(a) Notwithstanding any other state laws related to the privacy of medical data or any private agreements to the contrary, the release in writing, by telephone discussion, or otherwise of medical data related to a current claim for compensation under this chapter to the employee, employer, or insurer who are parties to the claim, or to the Department of Labor and Industry, shall not require prior approval of any party to the claim. This section does not preclude the release of medical data under section 175.10 or 176.231, subdivision 9. Requests for pertinent data shall be made, and the date of discussions with medical providers about medical data shall be confirmed, in writing to the person or organization that collected or currently possesses the data. Written medical data that exists at the time the request is made shall be provided by the collector or possessor within seven working days of receiving the request. Nonwritten medical data may be provided, but is not required to be provided, by the collector or possessor. In all cases of a request for the data or discussion with a medical provider about the data, except when it is the employee who is making the request, the employee shall be sent written notification of the request by the party requesting the data at the same time the request is made or a written confirmation of the discussion. This data shall be treated as private data by the party who requests or receives the data and the party receiving the data shall provide the employee or the employee's attorney with a copy of all data requested by the requester.
(b) Medical data which is not directly related to a current injury or disability shall not be released without prior authorization of the employee.
(c) The commissioner may impose a penalty of up to $600 payable to the commissioner for deposit in the assigned risk safety account against a party who does not timely release data as required in this section.
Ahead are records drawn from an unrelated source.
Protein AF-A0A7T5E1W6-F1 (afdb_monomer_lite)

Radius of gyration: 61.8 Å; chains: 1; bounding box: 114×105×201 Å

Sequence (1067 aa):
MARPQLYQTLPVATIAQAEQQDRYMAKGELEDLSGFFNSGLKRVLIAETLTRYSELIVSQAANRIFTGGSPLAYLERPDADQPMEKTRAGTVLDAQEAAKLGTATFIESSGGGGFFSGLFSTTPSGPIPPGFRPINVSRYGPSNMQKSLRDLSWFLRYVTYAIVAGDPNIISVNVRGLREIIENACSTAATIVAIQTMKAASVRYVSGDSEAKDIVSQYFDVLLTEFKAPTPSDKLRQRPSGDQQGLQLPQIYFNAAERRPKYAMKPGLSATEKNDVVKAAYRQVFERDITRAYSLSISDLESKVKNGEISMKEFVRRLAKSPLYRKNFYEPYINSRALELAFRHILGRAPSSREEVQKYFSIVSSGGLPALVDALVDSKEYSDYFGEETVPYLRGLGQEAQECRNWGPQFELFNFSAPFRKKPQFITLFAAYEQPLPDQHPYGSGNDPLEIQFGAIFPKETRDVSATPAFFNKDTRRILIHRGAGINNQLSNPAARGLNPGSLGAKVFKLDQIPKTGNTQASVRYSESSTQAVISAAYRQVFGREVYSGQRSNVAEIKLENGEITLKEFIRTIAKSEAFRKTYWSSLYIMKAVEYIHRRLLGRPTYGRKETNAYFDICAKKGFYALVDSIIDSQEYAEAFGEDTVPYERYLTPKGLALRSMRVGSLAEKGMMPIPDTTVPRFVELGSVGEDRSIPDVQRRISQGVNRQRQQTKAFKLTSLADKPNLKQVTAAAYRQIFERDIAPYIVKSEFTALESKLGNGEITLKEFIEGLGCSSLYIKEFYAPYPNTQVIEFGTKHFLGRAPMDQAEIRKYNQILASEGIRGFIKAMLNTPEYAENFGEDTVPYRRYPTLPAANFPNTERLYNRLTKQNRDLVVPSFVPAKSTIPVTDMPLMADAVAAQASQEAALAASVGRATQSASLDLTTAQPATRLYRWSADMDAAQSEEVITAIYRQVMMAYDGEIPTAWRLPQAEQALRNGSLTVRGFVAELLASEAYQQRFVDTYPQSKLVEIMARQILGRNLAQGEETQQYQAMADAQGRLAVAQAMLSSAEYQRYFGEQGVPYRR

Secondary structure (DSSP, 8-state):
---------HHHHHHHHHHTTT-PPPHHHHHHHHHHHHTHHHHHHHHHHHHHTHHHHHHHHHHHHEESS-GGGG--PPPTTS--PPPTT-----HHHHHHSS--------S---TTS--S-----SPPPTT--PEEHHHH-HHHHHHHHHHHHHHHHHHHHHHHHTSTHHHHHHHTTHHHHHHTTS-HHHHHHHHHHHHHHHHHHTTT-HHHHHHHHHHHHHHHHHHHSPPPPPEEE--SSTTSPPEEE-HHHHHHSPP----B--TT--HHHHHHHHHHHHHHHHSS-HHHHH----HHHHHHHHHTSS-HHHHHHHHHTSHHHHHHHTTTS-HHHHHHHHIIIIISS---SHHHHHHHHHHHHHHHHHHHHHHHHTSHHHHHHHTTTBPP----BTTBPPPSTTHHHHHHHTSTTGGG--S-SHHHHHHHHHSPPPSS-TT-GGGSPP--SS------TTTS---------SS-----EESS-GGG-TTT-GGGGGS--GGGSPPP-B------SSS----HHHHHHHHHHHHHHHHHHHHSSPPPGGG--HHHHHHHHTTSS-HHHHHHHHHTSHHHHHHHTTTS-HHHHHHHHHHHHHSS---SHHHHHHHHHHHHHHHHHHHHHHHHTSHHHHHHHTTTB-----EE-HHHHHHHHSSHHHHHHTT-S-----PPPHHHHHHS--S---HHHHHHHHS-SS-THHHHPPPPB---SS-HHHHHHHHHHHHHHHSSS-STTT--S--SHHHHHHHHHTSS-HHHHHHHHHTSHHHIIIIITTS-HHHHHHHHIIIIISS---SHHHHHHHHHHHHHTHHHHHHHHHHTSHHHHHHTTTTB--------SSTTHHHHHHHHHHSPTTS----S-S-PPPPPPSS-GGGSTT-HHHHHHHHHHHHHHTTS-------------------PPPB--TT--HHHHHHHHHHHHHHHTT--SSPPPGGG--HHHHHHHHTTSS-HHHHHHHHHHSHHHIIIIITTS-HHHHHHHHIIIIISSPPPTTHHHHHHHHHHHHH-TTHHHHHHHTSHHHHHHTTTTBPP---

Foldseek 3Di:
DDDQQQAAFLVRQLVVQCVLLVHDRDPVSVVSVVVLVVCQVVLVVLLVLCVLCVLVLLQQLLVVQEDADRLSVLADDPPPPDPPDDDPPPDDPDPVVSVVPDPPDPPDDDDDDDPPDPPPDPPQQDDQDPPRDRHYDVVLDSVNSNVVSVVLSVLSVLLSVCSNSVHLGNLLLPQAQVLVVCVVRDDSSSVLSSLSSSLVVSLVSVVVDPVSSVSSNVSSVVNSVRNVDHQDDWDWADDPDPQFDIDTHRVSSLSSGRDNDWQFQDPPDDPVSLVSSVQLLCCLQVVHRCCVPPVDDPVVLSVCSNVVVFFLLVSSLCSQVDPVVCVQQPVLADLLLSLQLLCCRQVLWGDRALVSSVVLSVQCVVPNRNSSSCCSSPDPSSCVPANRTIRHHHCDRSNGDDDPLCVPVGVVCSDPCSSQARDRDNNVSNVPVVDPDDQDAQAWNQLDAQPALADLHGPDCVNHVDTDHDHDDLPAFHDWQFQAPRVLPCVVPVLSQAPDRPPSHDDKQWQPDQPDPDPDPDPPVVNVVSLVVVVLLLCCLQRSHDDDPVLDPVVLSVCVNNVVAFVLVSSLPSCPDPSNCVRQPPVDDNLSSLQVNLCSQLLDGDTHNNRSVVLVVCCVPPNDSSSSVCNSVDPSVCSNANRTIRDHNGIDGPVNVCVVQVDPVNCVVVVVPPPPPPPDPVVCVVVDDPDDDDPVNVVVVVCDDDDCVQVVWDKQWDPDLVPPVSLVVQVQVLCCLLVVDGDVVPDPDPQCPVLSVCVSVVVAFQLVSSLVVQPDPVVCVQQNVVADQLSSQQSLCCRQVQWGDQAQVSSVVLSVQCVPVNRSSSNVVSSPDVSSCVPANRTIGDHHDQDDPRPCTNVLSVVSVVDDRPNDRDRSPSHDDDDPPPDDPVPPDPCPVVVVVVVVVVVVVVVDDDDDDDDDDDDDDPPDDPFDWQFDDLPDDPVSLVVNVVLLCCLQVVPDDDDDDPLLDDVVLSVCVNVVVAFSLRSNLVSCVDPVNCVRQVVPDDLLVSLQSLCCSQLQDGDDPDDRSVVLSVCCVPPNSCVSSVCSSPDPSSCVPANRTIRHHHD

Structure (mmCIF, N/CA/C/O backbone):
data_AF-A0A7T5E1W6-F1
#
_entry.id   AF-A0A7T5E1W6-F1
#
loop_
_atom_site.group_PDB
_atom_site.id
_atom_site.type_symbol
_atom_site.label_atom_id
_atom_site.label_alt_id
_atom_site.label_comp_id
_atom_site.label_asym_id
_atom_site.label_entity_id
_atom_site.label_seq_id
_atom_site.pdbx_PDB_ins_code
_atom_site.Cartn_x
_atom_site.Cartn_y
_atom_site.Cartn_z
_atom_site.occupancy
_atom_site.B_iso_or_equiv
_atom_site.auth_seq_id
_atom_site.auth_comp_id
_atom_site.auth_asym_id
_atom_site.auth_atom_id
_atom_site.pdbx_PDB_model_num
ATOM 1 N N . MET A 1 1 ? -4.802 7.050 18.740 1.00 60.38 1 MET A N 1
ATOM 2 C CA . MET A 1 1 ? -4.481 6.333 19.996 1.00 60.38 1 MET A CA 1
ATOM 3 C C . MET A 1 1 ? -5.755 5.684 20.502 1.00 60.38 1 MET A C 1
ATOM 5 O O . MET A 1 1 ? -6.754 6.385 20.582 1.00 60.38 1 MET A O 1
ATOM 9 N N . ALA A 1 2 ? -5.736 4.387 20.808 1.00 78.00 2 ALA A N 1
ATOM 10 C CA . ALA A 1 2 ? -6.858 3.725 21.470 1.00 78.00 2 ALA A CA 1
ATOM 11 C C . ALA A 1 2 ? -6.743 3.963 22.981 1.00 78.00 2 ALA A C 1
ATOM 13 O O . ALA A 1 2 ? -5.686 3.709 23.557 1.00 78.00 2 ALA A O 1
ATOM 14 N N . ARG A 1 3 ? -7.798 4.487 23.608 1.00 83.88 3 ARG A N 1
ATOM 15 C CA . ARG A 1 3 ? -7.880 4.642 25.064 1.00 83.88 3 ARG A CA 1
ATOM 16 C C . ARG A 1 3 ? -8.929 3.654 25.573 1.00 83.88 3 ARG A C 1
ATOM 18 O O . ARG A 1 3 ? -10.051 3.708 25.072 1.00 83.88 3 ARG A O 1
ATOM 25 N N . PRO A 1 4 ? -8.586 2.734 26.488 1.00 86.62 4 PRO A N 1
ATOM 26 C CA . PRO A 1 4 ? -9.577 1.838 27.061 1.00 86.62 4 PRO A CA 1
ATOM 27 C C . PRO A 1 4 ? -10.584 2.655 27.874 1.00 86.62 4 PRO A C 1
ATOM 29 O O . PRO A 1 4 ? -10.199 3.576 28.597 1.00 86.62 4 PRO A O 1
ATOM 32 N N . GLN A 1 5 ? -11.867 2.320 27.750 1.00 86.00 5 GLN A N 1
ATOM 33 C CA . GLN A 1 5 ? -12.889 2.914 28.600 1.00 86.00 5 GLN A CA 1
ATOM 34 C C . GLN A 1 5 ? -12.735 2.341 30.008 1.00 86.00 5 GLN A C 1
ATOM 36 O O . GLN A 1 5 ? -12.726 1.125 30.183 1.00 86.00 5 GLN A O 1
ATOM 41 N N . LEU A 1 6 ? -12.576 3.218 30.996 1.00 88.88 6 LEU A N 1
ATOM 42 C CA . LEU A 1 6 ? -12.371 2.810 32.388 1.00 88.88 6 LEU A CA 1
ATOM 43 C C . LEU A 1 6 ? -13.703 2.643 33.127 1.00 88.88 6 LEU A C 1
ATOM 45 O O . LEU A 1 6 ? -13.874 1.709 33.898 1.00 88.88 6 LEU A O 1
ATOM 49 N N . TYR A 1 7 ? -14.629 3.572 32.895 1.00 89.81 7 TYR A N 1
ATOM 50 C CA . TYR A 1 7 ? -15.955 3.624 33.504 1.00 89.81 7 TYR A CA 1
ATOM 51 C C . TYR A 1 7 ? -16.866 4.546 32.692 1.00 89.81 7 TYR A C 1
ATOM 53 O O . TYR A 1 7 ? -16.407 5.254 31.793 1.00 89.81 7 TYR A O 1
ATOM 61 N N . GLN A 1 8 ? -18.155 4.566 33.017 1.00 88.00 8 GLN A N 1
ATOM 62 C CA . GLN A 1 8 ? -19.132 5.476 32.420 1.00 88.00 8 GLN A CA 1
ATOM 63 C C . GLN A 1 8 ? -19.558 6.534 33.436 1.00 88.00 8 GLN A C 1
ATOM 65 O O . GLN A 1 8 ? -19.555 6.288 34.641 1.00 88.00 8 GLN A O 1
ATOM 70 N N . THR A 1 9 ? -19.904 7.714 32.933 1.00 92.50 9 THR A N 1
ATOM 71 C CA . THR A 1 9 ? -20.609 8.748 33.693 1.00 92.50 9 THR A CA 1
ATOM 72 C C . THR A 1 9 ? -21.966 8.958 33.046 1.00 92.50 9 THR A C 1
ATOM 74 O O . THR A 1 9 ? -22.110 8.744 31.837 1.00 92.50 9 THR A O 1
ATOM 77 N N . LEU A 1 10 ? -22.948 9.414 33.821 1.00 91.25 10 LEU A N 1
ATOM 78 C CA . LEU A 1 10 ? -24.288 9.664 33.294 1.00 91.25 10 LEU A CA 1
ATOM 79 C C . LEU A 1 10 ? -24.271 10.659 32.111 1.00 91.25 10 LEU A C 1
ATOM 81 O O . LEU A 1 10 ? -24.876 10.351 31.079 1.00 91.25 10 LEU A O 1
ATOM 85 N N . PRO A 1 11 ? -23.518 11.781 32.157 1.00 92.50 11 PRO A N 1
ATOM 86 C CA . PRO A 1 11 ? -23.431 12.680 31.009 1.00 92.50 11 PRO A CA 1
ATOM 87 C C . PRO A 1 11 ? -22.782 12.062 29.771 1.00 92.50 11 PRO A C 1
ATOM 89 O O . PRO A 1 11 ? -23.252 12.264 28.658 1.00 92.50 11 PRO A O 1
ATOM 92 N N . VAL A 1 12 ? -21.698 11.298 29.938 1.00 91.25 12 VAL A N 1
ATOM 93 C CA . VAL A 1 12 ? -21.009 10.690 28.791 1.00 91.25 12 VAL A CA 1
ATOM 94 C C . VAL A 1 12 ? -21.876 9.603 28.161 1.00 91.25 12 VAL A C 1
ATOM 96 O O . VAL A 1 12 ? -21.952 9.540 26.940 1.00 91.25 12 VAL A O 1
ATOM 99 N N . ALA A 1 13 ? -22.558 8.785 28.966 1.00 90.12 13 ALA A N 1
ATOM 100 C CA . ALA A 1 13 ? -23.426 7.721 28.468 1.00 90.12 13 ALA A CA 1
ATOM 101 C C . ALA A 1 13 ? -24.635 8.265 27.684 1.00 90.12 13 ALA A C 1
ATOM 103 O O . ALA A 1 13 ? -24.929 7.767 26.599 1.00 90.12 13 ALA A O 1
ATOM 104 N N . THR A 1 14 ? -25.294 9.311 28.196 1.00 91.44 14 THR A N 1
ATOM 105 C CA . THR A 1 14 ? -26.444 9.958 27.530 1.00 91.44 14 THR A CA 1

A party who does not treat this data as private pursuant to this section is guilty of a misdemeanor. This paragraph applies only to written medical data which exists at the time the request is made.
(d) Workers' compensation insurers and self-insured employers may, for the sole purpose of identifying duplicate billings submitted to more than one insurer, disclose to health insurers, including all insurers writing insurance described in section 60A.06, subdivision 1, clause (5)(a), nonprofit health service plan corporations subject to chapter 62C, health maintenance organizations subject to chapter 62D, and joint self-insurance employee health plans subject to chapter 62H, computerized information about dates, coded items, and charges for medical treatment of employees and other medical billing information submitted to them by an employee, employer, health care provider, or other insurer in connection with a current claim for compensation under this chapter, without prior approval of any party to the claim. The data may not be used by the health insurer for any other purpose whatsoever and must be destroyed after verification that there has been no duplicative billing. Any person who is the subject of the data which is used in a manner not allowed by this paragraph has a cause of action for actual damages and punitive damages for a minimum of $5,000.
(e) Medical data collected, stored, used, or disseminated by or filed with the commissioner in connection with a claim for workers' compensation benefits governed by this chapter does not constitute genetic information for the purposes of section 13.386.